At Second Reading, I said that I could think of no good reason for introducing this Bill now, still less for giving it the fast-track procedure. That remains my view. Another worrying feature is the timing. The threat level was raised from substantial to severe on 30 August. I have said that it has made no difference in the past, but what happened on this occasion? The Prime Minister announced that he would introduce this legislation on 2 September. How did that come about? The threat level has often been raised from substantial to severe without necessitating urgent legislation. I can remember only one occasion when there has been urgent legislation said to be like this, and that was in 2005. The 2001 Act was about to expire and the Belmarsh prisoners were about to be released. The Government thought up control orders, and we had five days in which to consider the legislation.

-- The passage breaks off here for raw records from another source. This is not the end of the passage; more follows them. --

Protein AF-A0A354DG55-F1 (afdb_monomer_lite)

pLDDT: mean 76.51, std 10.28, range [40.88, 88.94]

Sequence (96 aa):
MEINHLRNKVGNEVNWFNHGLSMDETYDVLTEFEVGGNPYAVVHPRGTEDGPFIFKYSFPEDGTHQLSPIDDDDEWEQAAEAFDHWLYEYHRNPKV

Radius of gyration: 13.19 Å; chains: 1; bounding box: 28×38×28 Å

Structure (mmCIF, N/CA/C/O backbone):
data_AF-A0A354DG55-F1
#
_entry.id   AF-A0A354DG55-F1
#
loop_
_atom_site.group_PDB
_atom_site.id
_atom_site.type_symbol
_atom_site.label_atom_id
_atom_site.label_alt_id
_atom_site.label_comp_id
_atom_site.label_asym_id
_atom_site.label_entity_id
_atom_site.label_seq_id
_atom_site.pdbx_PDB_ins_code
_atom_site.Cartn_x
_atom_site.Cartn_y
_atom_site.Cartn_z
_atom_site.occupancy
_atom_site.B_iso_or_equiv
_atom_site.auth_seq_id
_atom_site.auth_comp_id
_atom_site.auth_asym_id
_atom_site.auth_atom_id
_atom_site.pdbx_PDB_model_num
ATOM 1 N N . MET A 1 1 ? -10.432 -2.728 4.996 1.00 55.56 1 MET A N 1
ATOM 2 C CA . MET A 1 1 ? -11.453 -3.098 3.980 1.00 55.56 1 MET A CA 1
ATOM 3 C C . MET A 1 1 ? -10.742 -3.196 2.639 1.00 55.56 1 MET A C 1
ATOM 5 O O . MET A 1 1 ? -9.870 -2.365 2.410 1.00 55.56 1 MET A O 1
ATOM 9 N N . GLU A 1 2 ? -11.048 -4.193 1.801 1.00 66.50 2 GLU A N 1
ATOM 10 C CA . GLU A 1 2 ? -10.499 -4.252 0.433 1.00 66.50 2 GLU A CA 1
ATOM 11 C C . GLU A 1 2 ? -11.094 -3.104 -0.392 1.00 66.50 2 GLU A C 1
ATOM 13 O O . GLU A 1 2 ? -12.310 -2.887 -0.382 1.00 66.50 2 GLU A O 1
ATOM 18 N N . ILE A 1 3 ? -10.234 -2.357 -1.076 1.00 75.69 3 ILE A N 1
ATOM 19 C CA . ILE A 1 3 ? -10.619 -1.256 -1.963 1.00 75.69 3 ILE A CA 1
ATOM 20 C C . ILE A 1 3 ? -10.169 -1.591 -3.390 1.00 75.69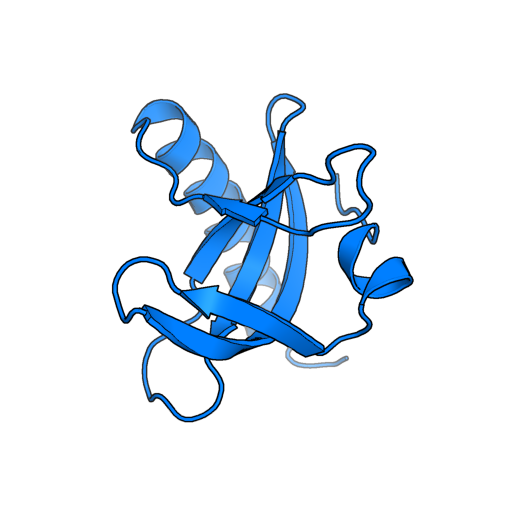 3 ILE A C 1
ATOM 22 O O . ILE A 1 3 ? -9.359 -2.478 -3.600 1.00 75.69 3 ILE A O 1
ATOM 26 N N . ASN A 1 4 ? -10.764 -0.962 -4.403 1.00 73.19 4 ASN A N 1
ATOM 27 C CA . ASN A 1 4 ? -10.431 -1.215 -5.817 1.00 73.19 4 ASN A CA 1
ATOM 28 C C . ASN A 1 4 ? -10.229 0.114 -6.564 1.00 73.19 4 ASN A C 1
ATOM 30 O O . ASN A 1 4 ? -10.664 0.287 -7.703 1.00 73.19 4 ASN A O 1
ATOM 34 N N . HIS A 1 5 ? -9.673 1.112 -5.880 1.00 71.12 5 HIS A N 1
ATOM 35 C CA . HIS A 1 5 ? -9.601 2.484 -6.381 1.00 71.12 5 HIS A CA 1
ATOM 36 C C . HIS A 1 5 ? -8.524 2.627 -7.456 1.00 71.12 5 HIS A C 1
ATOM 38 O O . HIS A 1 5 ? -8.713 3.315 -8.460 1.00 71.12 5 HIS A O 1
ATOM 44 N N . LEU A 1 6 ? -7.406 1.946 -7.246 1.00 68.88 6 LEU A N 1
ATOM 45 C CA . LEU A 1 6 ? -6.257 1.942 -8.123 1.00 68.88 6 LEU A CA 1
ATOM 46 C C . LEU A 1 6 ? -6.529 1.075 -9.340 1.00 68.88 6 LEU A C 1
ATOM 48 O O . LEU A 1 6 ? -6.470 1.583 -10.460 1.00 68.88 6 LEU A O 1
ATOM 52 N N . ARG A 1 7 ? -7.001 -0.159 -9.146 1.00 68.38 7 ARG A N 1
ATOM 53 C CA . ARG A 1 7 ? -7.355 -1.040 -10.264 1.00 68.38 7 ARG A CA 1
ATOM 54 C C . ARG A 1 7 ? -8.423 -0.465 -11.184 1.00 68.38 7 ARG A C 1
ATOM 56 O O . ARG A 1 7 ? -8.403 -0.730 -12.381 1.00 68.38 7 ARG A O 1
ATOM 63 N N . ASN A 1 8 ? -9.349 0.335 -10.656 1.00 67.38 8 ASN A N 1
ATOM 64 C CA . ASN A 1 8 ? -10.366 0.994 -11.475 1.00 67.38 8 ASN A CA 1
ATOM 65 C C . ASN A 1 8 ? -9.781 2.121 -12.345 1.00 67.38 8 ASN A C 1
ATOM 67 O O . ASN A 1 8 ? -10.216 2.302 -13.480 1.00 67.38 8 ASN A O 1
ATOM 71 N N . LYS A 1 9 ? -8.789 2.859 -11.830 1.00 68.00 9 LYS A N 1
ATOM 72 C CA . LYS A 1 9 ? -8.195 4.009 -12.524 1.00 68.00 9 LYS A CA 1
ATOM 73 C C . LYS A 1 9 ? -7.067 3.641 -13.484 1.00 68.00 9 LYS A C 1
ATOM 75 O O . LYS A 1 9 ? -7.036 4.169 -14.591 1.00 68.00 9 LYS A O 1
ATOM 80 N N . VAL A 1 10 ? -6.131 2.803 -13.046 1.00 65.19 10 VAL A N 1
ATOM 81 C CA . VAL A 1 10 ? -4.921 2.447 -13.812 1.00 65.19 10 VAL A CA 1
ATOM 82 C C . VAL A 1 10 ? -4.994 1.046 -14.423 1.00 65.19 10 VAL A C 1
ATOM 84 O O . VAL A 1 10 ? -4.296 0.774 -15.393 1.00 65.19 10 VAL A O 1
ATOM 87 N N . GLY A 1 11 ? -5.907 0.192 -13.950 1.00 70.19 11 GLY A N 1
ATOM 88 C CA . GLY A 1 11 ? -5.985 -1.215 -14.345 1.00 70.19 11 GLY A CA 1
ATOM 89 C C . GLY A 1 11 ? -5.174 -2.115 -13.411 1.00 70.19 11 GLY A C 1
ATOM 90 O O . GLY A 1 11 ? -4.795 -1.718 -12.314 1.00 70.19 11 GLY A O 1
ATOM 91 N N . ASN A 1 12 ? -4.924 -3.357 -13.828 1.00 72.44 12 ASN A N 1
ATOM 92 C CA . ASN A 1 12 ? -4.131 -4.315 -13.043 1.00 72.44 12 ASN A CA 1
ATOM 93 C C . ASN A 1 12 ? -2.621 -4.030 -13.075 1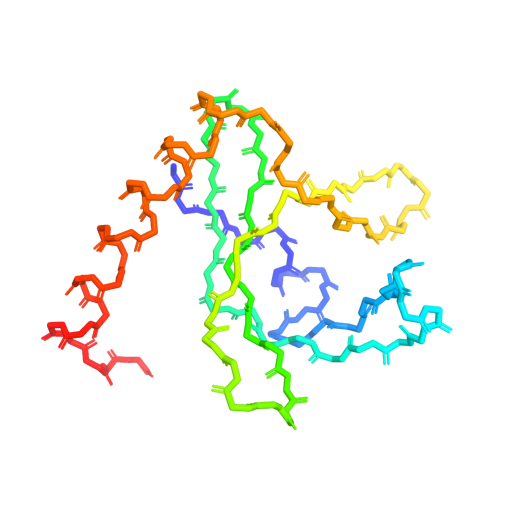.00 72.44 12 ASN A C 1
ATOM 95 O O . ASN A 1 12 ? -1.884 -4.568 -12.253 1.00 72.44 12 ASN A O 1
ATOM 99 N N . GLU A 1 13 ? -2.177 -3.207 -14.020 1.00 74.31 13 GLU A N 1
ATOM 100 C CA . GLU A 1 13 ? -0.785 -2.817 -14.192 1.00 74.31 13 GLU A CA 1
ATOM 101 C C . GLU A 1 13 ? -0.674 -1.313 -14.003 1.00 74.31 13 GLU A C 1
ATOM 103 O O . GLU A 1 13 ? -1.536 -0.543 -14.434 1.00 74.31 13 GLU A O 1
ATOM 108 N N . VAL A 1 14 ? 0.403 -0.893 -13.363 1.00 77.00 14 VAL A N 1
ATOM 109 C CA . VAL A 1 14 ? 0.620 0.505 -13.051 1.00 77.00 14 VAL A CA 1
ATOM 110 C C . VAL A 1 14 ? 2.089 0.843 -13.216 1.00 77.00 14 VAL A C 1
ATOM 112 O O . VAL A 1 14 ? 2.988 0.221 -12.652 1.00 77.00 14 VAL A O 1
ATOM 115 N N . ASN A 1 15 ? 2.313 1.842 -14.063 1.00 76.88 15 ASN A N 1
ATOM 116 C CA . ASN A 1 15 ? 3.624 2.410 -14.305 1.00 76.88 15 ASN A CA 1
ATOM 117 C C . ASN A 1 15 ? 3.868 3.515 -13.283 1.00 76.88 15 ASN A C 1
ATOM 119 O O . ASN A 1 15 ? 3.189 4.551 -13.295 1.00 76.88 15 ASN A O 1
ATOM 123 N N . TRP A 1 16 ? 4.827 3.279 -12.394 1.00 76.19 16 TRP A N 1
ATOM 124 C CA . TRP A 1 16 ? 5.203 4.225 -11.358 1.00 76.19 16 TRP A CA 1
ATOM 125 C C . TRP A 1 16 ? 6.633 4.686 -11.533 1.00 76.19 16 TRP A C 1
ATOM 127 O O . TRP A 1 16 ? 7.549 3.900 -11.752 1.00 76.19 16 TRP A O 1
ATOM 137 N N . PHE A 1 17 ? 6.823 5.991 -11.383 1.00 69.19 17 PHE A N 1
ATOM 138 C CA . PHE A 1 17 ? 8.151 6.569 -11.367 1.00 69.19 17 PHE A CA 1
ATOM 139 C C . PHE A 1 17 ? 8.815 6.284 -10.019 1.00 69.19 17 PHE A C 1
ATOM 141 O O . PHE A 1 17 ? 8.416 6.835 -8.989 1.00 69.19 17 PHE A O 1
ATOM 148 N N . ASN A 1 18 ? 9.831 5.425 -10.025 1.00 66.06 18 ASN A N 1
ATOM 149 C CA . ASN A 1 18 ? 10.628 5.146 -8.845 1.00 66.06 18 ASN A CA 1
ATOM 150 C C . ASN A 1 18 ? 11.589 6.318 -8.613 1.00 66.06 18 ASN A C 1
ATOM 152 O O . ASN A 1 18 ? 12.563 6.504 -9.342 1.00 66.06 18 ASN A O 1
ATOM 156 N N . HIS A 1 19 ? 11.331 7.110 -7.572 1.00 62.72 19 HIS A N 1
ATOM 157 C CA . HIS A 1 19 ? 12.155 8.275 -7.242 1.00 62.72 19 HIS A CA 1
ATOM 158 C C . HIS A 1 19 ? 13.586 7.908 -6.805 1.00 62.72 19 HI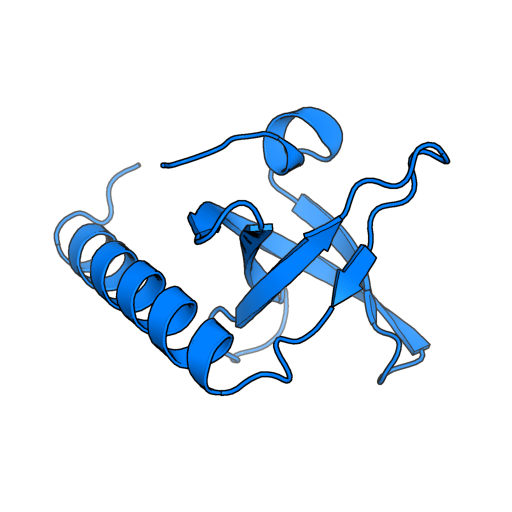S A C 1
ATOM 160 O O . HIS A 1 19 ? 14.489 8.733 -6.932 1.00 62.72 19 HIS A O 1
ATOM 166 N N . GLY A 1 20 ? 13.805 6.685 -6.308 1.00 62.66 20 GLY A N 1
ATOM 167 C CA . GLY A 1 20 ? 15.126 6.178 -5.929 1.00 62.66 20 GLY A CA 1
ATOM 168 C C . GLY A 1 20 ? 15.982 5.781 -7.133 1.00 62.66 20 GLY A C 1
ATOM 169 O O . GLY A 1 20 ? 17.188 6.019 -7.131 1.00 62.66 20 GLY A O 1
ATOM 170 N N . LEU A 1 21 ? 15.359 5.234 -8.181 1.00 57.34 21 LEU A N 1
ATOM 171 C CA . LEU A 1 21 ? 16.041 4.815 -9.413 1.00 57.34 21 LEU A CA 1
ATOM 172 C C . LEU A 1 21 ? 15.950 5.849 -10.545 1.00 57.34 21 LEU A C 1
ATOM 174 O O . LEU A 1 21 ? 16.672 5.736 -11.530 1.00 57.34 21 LEU A O 1
ATOM 178 N N . SER A 1 22 ? 15.111 6.880 -10.399 1.00 68.75 22 SER A N 1
ATOM 179 C CA . SER A 1 22 ? 14.814 7.879 -11.438 1.00 68.75 22 SER A CA 1
ATOM 180 C C . SER A 1 22 ? 14.356 7.262 -12.770 1.00 68.75 22 SER A C 1
ATOM 182 O O . SER A 1 22 ? 14.647 7.800 -13.839 1.00 68.75 22 SER A O 1
ATOM 184 N N . MET A 1 23 ? 13.656 6.126 -12.710 1.00 65.56 23 MET A N 1
ATOM 185 C CA . MET A 1 23 ? 13.134 5.389 -13.865 1.00 65.56 23 MET A CA 1
ATOM 186 C C . MET A 1 23 ? 11.686 4.966 -13.601 1.00 65.56 23 MET A C 1
ATOM 188 O O . MET A 1 23 ? 11.286 4.784 -12.448 1.00 65.56 23 MET A O 1
ATOM 192 N N . ASP A 1 24 ? 10.897 4.837 -14.666 1.00 74.38 24 ASP A N 1
ATOM 193 C CA . ASP A 1 24 ? 9.597 4.176 -14.618 1.00 74.38 24 ASP A CA 1
ATOM 194 C C . ASP A 1 24 ? 9.784 2.670 -14.420 1.00 74.38 24 ASP A C 1
ATOM 196 O O . ASP A 1 24 ? 10.510 2.006 -15.159 1.00 74.38 24 ASP A O 1
ATOM 200 N N . GLU A 1 25 ? 9.145 2.137 -13.385 1.00 78.75 25 GLU A N 1
ATOM 201 C CA . GLU A 1 25 ? 9.066 0.708 -13.138 1.00 78.75 25 GLU A CA 1
ATOM 202 C C . GLU A 1 25 ? 7.599 0.283 -13.214 1.00 78.75 25 GLU A C 1
ATOM 204 O O . GLU A 1 25 ? 6.676 1.004 -12.813 1.00 78.75 25 GLU A O 1
ATOM 209 N N . THR A 1 26 ? 7.380 -0.884 -13.811 1.00 84.12 26 THR A N 1
ATOM 210 C CA . THR A 1 26 ? 6.045 -1.450 -13.978 1.00 84.12 26 THR A CA 1
ATOM 211 C C . THR A 1 26 ? 5.765 -2.369 -12.807 1.00 84.12 26 THR A C 1
ATOM 213 O O . THR A 1 26 ? 6.520 -3.313 -12.568 1.00 84.12 26 THR A O 1
ATOM 216 N N . TYR A 1 27 ? 4.666 -2.116 -12.107 1.00 85.06 27 TYR A N 1
ATOM 217 C CA . TYR A 1 27 ? 4.222 -2.959 -11.014 1.00 85.06 27 TYR A CA 1
ATOM 218 C C . TYR A 1 27 ? 2.874 -3.601 -11.342 1.00 85.06 27 TYR A C 1
ATOM 220 O O . TYR A 1 27 ? 1.961 -2.951 -11.856 1.00 85.06 27 TYR A O 1
ATOM 228 N N . ASP A 1 28 ? 2.751 -4.881 -11.012 1.00 85.69 28 ASP A N 1
ATOM 229 C CA . ASP A 1 28 ? 1.498 -5.624 -11.045 1.00 85.69 28 ASP A CA 1
ATOM 230 C C . ASP A 1 28 ? 0.786 -5.440 -9.691 1.00 85.69 28 ASP A C 1
ATOM 232 O O . ASP A 1 28 ? 1.342 -5.751 -8.634 1.00 85.69 28 ASP A O 1
ATOM 236 N N . VAL A 1 29 ? -0.442 -4.914 -9.699 1.00 85.62 29 VAL A N 1
ATOM 237 C CA . VAL A 1 29 ? -1.234 -4.715 -8.473 1.00 85.62 29 VAL A CA 1
ATOM 238 C C . VAL A 1 29 ? -1.852 -6.046 -8.066 1.00 85.62 29 VAL A C 1
ATOM 240 O O . VAL A 1 29 ? -2.728 -6.567 -8.760 1.00 85.62 29 VAL A O 1
ATOM 243 N N . LEU A 1 30 ? -1.422 -6.588 -6.926 1.00 84.56 30 LEU A N 1
ATOM 244 C CA . LEU A 1 30 ? -1.961 -7.840 -6.394 1.00 84.56 30 LEU A CA 1
ATOM 245 C C . LEU A 1 30 ? -3.253 -7.594 -5.615 1.00 84.56 30 LEU A C 1
ATOM 247 O O . LEU A 1 30 ? -4.257 -8.267 -5.845 1.00 84.56 30 LEU A O 1
ATOM 251 N 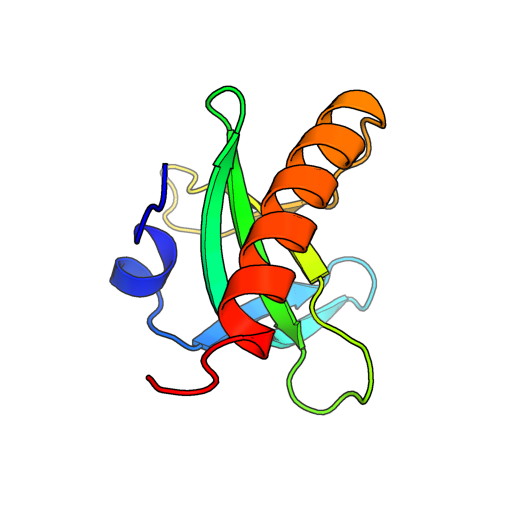N . THR A 1 31 ? -3.230 -6.622 -4.703 1.00 82.56 31 THR A N 1
ATOM 252 C CA . THR A 1 31 ? -4.390 -6.243 -3.891 1.00 82.56 31 THR A CA 1
ATOM 253 C C . THR A 1 31 ? -4.252 -4.817 -3.359 1.00 82.56 31 THR A C 1
ATOM 255 O O . THR A 1 31 ? -3.154 -4.261 -3.320 1.00 82.56 31 THR A O 1
ATOM 258 N N . GLU A 1 32 ? -5.365 -4.222 -2.939 1.00 86.25 32 GLU A N 1
ATOM 259 C CA . GLU A 1 32 ? -5.411 -2.897 -2.324 1.00 86.25 32 GLU A CA 1
ATOM 260 C C . GLU A 1 32 ? -6.246 -2.955 -1.043 1.00 86.25 32 GLU A C 1
ATOM 262 O O . GLU A 1 32 ? -7.331 -3.545 -0.998 1.00 86.25 32 GLU A O 1
ATOM 267 N N . PHE A 1 33 ? -5.769 -2.299 0.006 1.00 83.62 33 PHE A N 1
ATOM 268 C CA . PHE A 1 33 ? -6.452 -2.265 1.289 1.00 83.62 33 PHE A CA 1
ATOM 269 C C . PHE A 1 33 ? -6.312 -0.911 1.972 1.00 83.62 33 PHE A C 1
ATOM 271 O O . PHE A 1 33 ? -5.329 -0.194 1.811 1.00 83.62 33 PHE A O 1
ATOM 278 N N . GLU A 1 34 ? -7.316 -0.565 2.770 1.00 82.75 34 GLU A N 1
ATOM 279 C CA . GLU A 1 34 ? -7.283 0.616 3.631 1.00 82.75 34 GLU A CA 1
ATOM 280 C C . GLU A 1 34 ? -6.999 0.217 5.082 1.00 82.75 34 GLU A C 1
ATOM 282 O O . GLU A 1 34 ? -7.705 -0.637 5.638 1.00 82.75 34 GLU A O 1
ATOM 287 N N . VAL A 1 35 ? -6.002 0.869 5.687 1.00 81.62 35 VAL A N 1
ATOM 288 C CA . VAL A 1 35 ? -5.608 0.725 7.098 1.00 81.62 35 VAL A CA 1
ATOM 289 C C . VAL A 1 35 ? -5.538 2.121 7.715 1.00 81.62 35 VAL A C 1
ATOM 291 O O . VAL A 1 35 ? -4.927 3.027 7.158 1.00 81.62 35 VAL A O 1
ATOM 294 N N . GLY A 1 36 ? -6.227 2.338 8.838 1.00 78.69 36 GLY A N 1
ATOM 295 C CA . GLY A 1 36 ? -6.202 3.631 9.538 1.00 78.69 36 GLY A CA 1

Nobody suggests that the situation now is in any way comparable to that.
On 2 September the Prime Minister had two draft Bills before him: the present Bill and the draft communications data Bill, which my noble friend Lord Butler described as a “Bill in waiting”. We need to know why the Prime Minister chose this Bill rather than the communications data Bill. This Bill is not urgent and will save no lives. The other Bill will save lives and has been waiting for more than two years. In replying to the debate on 26 January, the Minister said that this Bill was more vital than the communications data Bill. I cannot agree with his view, but I do not for one minute criticise him. Through no fault on his part, he cannot have been in possession of the full facts. We need to know why the Prime Minister chose one Bill rather than the other. We need to know whether he preferred this Bill for political reasons.
We need to know, for example, whether the Prime Minister wanted the Conservative Party to be seen as the party that is tough on terrorism. I accept, of course, that that is pure speculation on my part. However, it seems to me that we must be satisfied one way or the other. If there is anything at all in my concerns then it seems to me that the present Bill is tainted, and no agreement between the two parties can prevent that being so. If that is so, the Government must surely defer further consideration of the Bill, and must do so before Third Reading.
I hope I have shown that deferment of the present Bill will cost no lives. It can be brought back after the general election, by which time the reviewer, David Anderson QC, will have completed the review on which he has already engaged, and which covers much of the same ground. There will then be room, in the mean time, for consideration of the communications data Bill, which we all look forward to.
It may be asked why, if all that is so, I did not take part in the debate last week. The reason is simply this. In my speech on Second Reading I said that I was against the Bill in principle. It did not seem likely that I would be able to take advantage of any of the amendments that would be put down. However, I came on 26 January to support an amendment put down by my noble and learned friend Lord Brown, and I happened to notice that the very next amendment was the one that we are now debating. That was the opportunity that I had been waiting for.